Records follow. Print exactly the lines from the one that has "ATOM 61 C CA" through the one that has "ATOM 77 C CA . GLU A", inclusive, and omit the pictures.

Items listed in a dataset
* * *

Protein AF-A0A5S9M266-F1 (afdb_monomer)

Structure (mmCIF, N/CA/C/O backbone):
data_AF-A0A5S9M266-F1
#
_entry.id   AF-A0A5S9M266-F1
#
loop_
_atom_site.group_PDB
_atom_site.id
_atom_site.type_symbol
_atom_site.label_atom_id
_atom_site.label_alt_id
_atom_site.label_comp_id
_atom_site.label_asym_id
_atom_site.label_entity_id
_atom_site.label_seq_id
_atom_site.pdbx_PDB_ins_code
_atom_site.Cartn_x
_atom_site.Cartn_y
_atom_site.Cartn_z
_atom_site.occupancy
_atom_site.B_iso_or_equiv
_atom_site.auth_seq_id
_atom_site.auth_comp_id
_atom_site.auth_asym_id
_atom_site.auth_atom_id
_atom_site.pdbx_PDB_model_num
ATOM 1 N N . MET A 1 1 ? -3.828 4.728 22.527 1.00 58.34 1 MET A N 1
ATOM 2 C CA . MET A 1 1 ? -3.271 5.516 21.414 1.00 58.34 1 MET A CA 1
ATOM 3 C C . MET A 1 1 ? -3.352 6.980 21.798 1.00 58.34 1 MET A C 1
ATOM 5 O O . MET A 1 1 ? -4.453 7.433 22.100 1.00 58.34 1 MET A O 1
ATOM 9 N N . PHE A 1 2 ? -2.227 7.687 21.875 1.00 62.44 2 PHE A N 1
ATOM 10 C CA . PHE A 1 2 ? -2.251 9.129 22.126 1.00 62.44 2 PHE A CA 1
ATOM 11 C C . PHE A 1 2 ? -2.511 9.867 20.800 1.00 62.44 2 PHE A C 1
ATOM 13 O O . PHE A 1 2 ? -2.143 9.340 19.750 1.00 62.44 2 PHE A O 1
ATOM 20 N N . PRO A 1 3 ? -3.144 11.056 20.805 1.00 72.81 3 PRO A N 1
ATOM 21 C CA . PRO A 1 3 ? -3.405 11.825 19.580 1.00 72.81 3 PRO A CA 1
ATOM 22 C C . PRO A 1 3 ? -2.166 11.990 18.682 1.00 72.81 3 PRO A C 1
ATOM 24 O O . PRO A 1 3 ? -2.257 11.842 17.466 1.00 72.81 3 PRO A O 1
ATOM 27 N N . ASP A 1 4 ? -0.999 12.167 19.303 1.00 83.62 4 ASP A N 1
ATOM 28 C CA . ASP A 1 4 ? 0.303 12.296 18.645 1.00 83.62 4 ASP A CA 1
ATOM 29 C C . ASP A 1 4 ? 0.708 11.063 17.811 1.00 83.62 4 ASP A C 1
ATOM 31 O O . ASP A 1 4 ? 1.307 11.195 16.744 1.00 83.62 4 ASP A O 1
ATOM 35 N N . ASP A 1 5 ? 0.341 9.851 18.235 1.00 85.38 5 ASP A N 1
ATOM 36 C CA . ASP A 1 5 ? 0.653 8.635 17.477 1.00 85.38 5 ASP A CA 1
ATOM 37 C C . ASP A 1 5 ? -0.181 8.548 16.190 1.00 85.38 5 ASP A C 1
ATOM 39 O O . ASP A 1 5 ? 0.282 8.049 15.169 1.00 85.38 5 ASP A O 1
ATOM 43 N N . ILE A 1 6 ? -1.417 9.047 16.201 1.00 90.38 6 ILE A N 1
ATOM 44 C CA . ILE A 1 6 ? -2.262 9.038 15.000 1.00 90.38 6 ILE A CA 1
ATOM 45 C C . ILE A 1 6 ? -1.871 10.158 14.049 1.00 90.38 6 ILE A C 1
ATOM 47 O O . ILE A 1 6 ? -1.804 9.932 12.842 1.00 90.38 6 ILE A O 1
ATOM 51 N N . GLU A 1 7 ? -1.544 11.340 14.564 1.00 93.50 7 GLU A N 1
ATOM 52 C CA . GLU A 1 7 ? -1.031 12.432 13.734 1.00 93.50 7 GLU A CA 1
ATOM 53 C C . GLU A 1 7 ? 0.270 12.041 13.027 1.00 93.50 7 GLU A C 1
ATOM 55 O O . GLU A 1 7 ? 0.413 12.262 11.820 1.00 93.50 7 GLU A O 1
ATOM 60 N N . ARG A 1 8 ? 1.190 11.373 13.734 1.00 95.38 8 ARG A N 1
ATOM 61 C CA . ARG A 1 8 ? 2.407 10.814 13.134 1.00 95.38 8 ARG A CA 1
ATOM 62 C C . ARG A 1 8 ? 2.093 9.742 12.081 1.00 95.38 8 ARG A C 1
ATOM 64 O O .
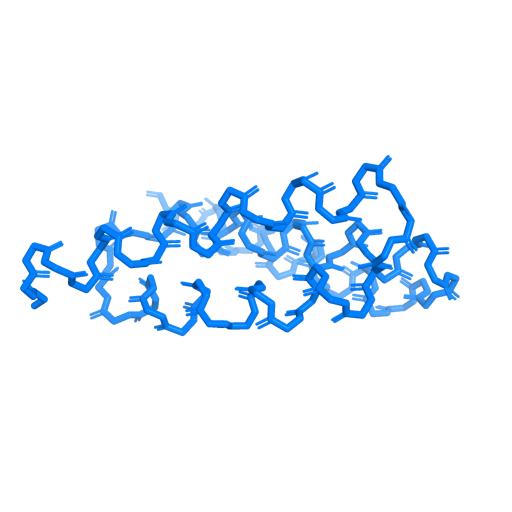 ARG A 1 8 ? 2.714 9.751 11.017 1.00 95.38 8 ARG A O 1
ATOM 71 N N . ALA A 1 9 ? 1.106 8.874 12.315 1.00 96.44 9 ALA A N 1
ATOM 72 C CA . ALA A 1 9 ? 0.682 7.880 11.325 1.00 96.44 9 ALA A CA 1
ATOM 73 C C . ALA A 1 9 ? 0.154 8.547 10.042 1.00 96.44 9 ALA A C 1
ATOM 75 O O . ALA A 1 9 ? 0.572 8.191 8.940 1.00 96.44 9 ALA A O 1
ATOM 76 N N . GLU A 1 10 ? -0.692 9.574 10.175 1.00 96.62 10 GLU A N 1
ATOM 77 C CA . GLU A 
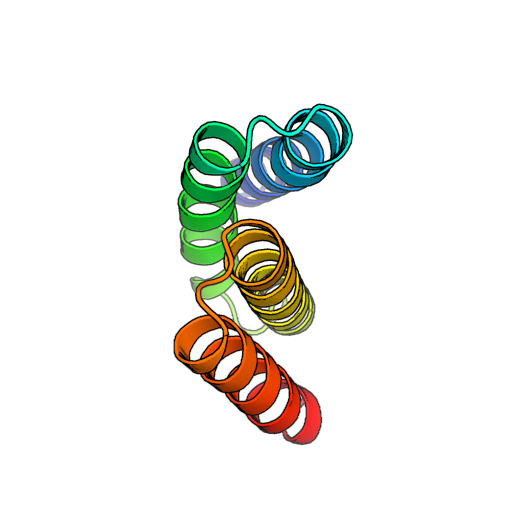1 10 ? -1.209 10.353 9.042 1.00 96.62 10 GLU A CA 1
ATOM 78 C C . GLU A 1 10 ? -0.102 11.102 8.293 1.00 96.62 10 GLU A C 1
ATOM 80 O O . GLU A 1 10 ? -0.135 11.191 7.062 1.00 96.62 10 GLU A O 1
ATOM 85 N N . PHE A 1 11 ? 0.897 11.628 9.005 1.00 97.50 11 PHE A N 1
ATOM 86 C CA . PHE A 1 11 ? 2.065 12.252 8.387 1.00 97.50 11 PHE A CA 1
ATOM 87 C C . PHE A 1 11 ? 2.821 11.256 7.502 1.00 97.50 11 PHE A C 1
ATOM 89 O O . PHE A 1 11 ? 3.055 11.528 6.322 1.00 97.50 11 PHE A O 1
ATOM 96 N N . HIS A 1 12 ? 3.136 10.073 8.038 1.00 98.56 12 HIS A N 1
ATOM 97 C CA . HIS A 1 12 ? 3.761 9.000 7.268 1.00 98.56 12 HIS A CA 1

* * *

**Reply to the task**:
ATOM 61 C CA . ARG A 1 8 ? 2.407 10.814 13.134 1.00 95.38 8 ARG A CA 1
ATOM 62 C C . ARG A 1 8 ? 2.093 9.742 12.081 1.00 95.38 8 ARG A C 1
ATOM 64 O O .
 ARG A 1 8 ? 2.714 9.751 11.017 1.00 95.38 8 ARG A O 1
ATOM 71 N N . ALA A 1 9 ? 1.106 8.874 12.315 1.00 96.44 9 ALA A N 1
ATOM 72 C CA . ALA A 1 9 ? 0.682 7.880 11.325 1.00 96.44 9 ALA A CA 1
ATOM 73 C C . ALA A 1 9 ? 0.154 8.547 10.042 1.00 96.44 9 ALA A C 1
ATOM 75 O O . ALA A 1 9 ? 0.572 8.191 8.940 1.00 96.44 9 ALA A O 1
ATOM 76 N N . GLU A 1 10 ? -0.692 9.574 10.175 1.00 96.62 10 GLU A N 1
ATOM 77 C CA . GLU A 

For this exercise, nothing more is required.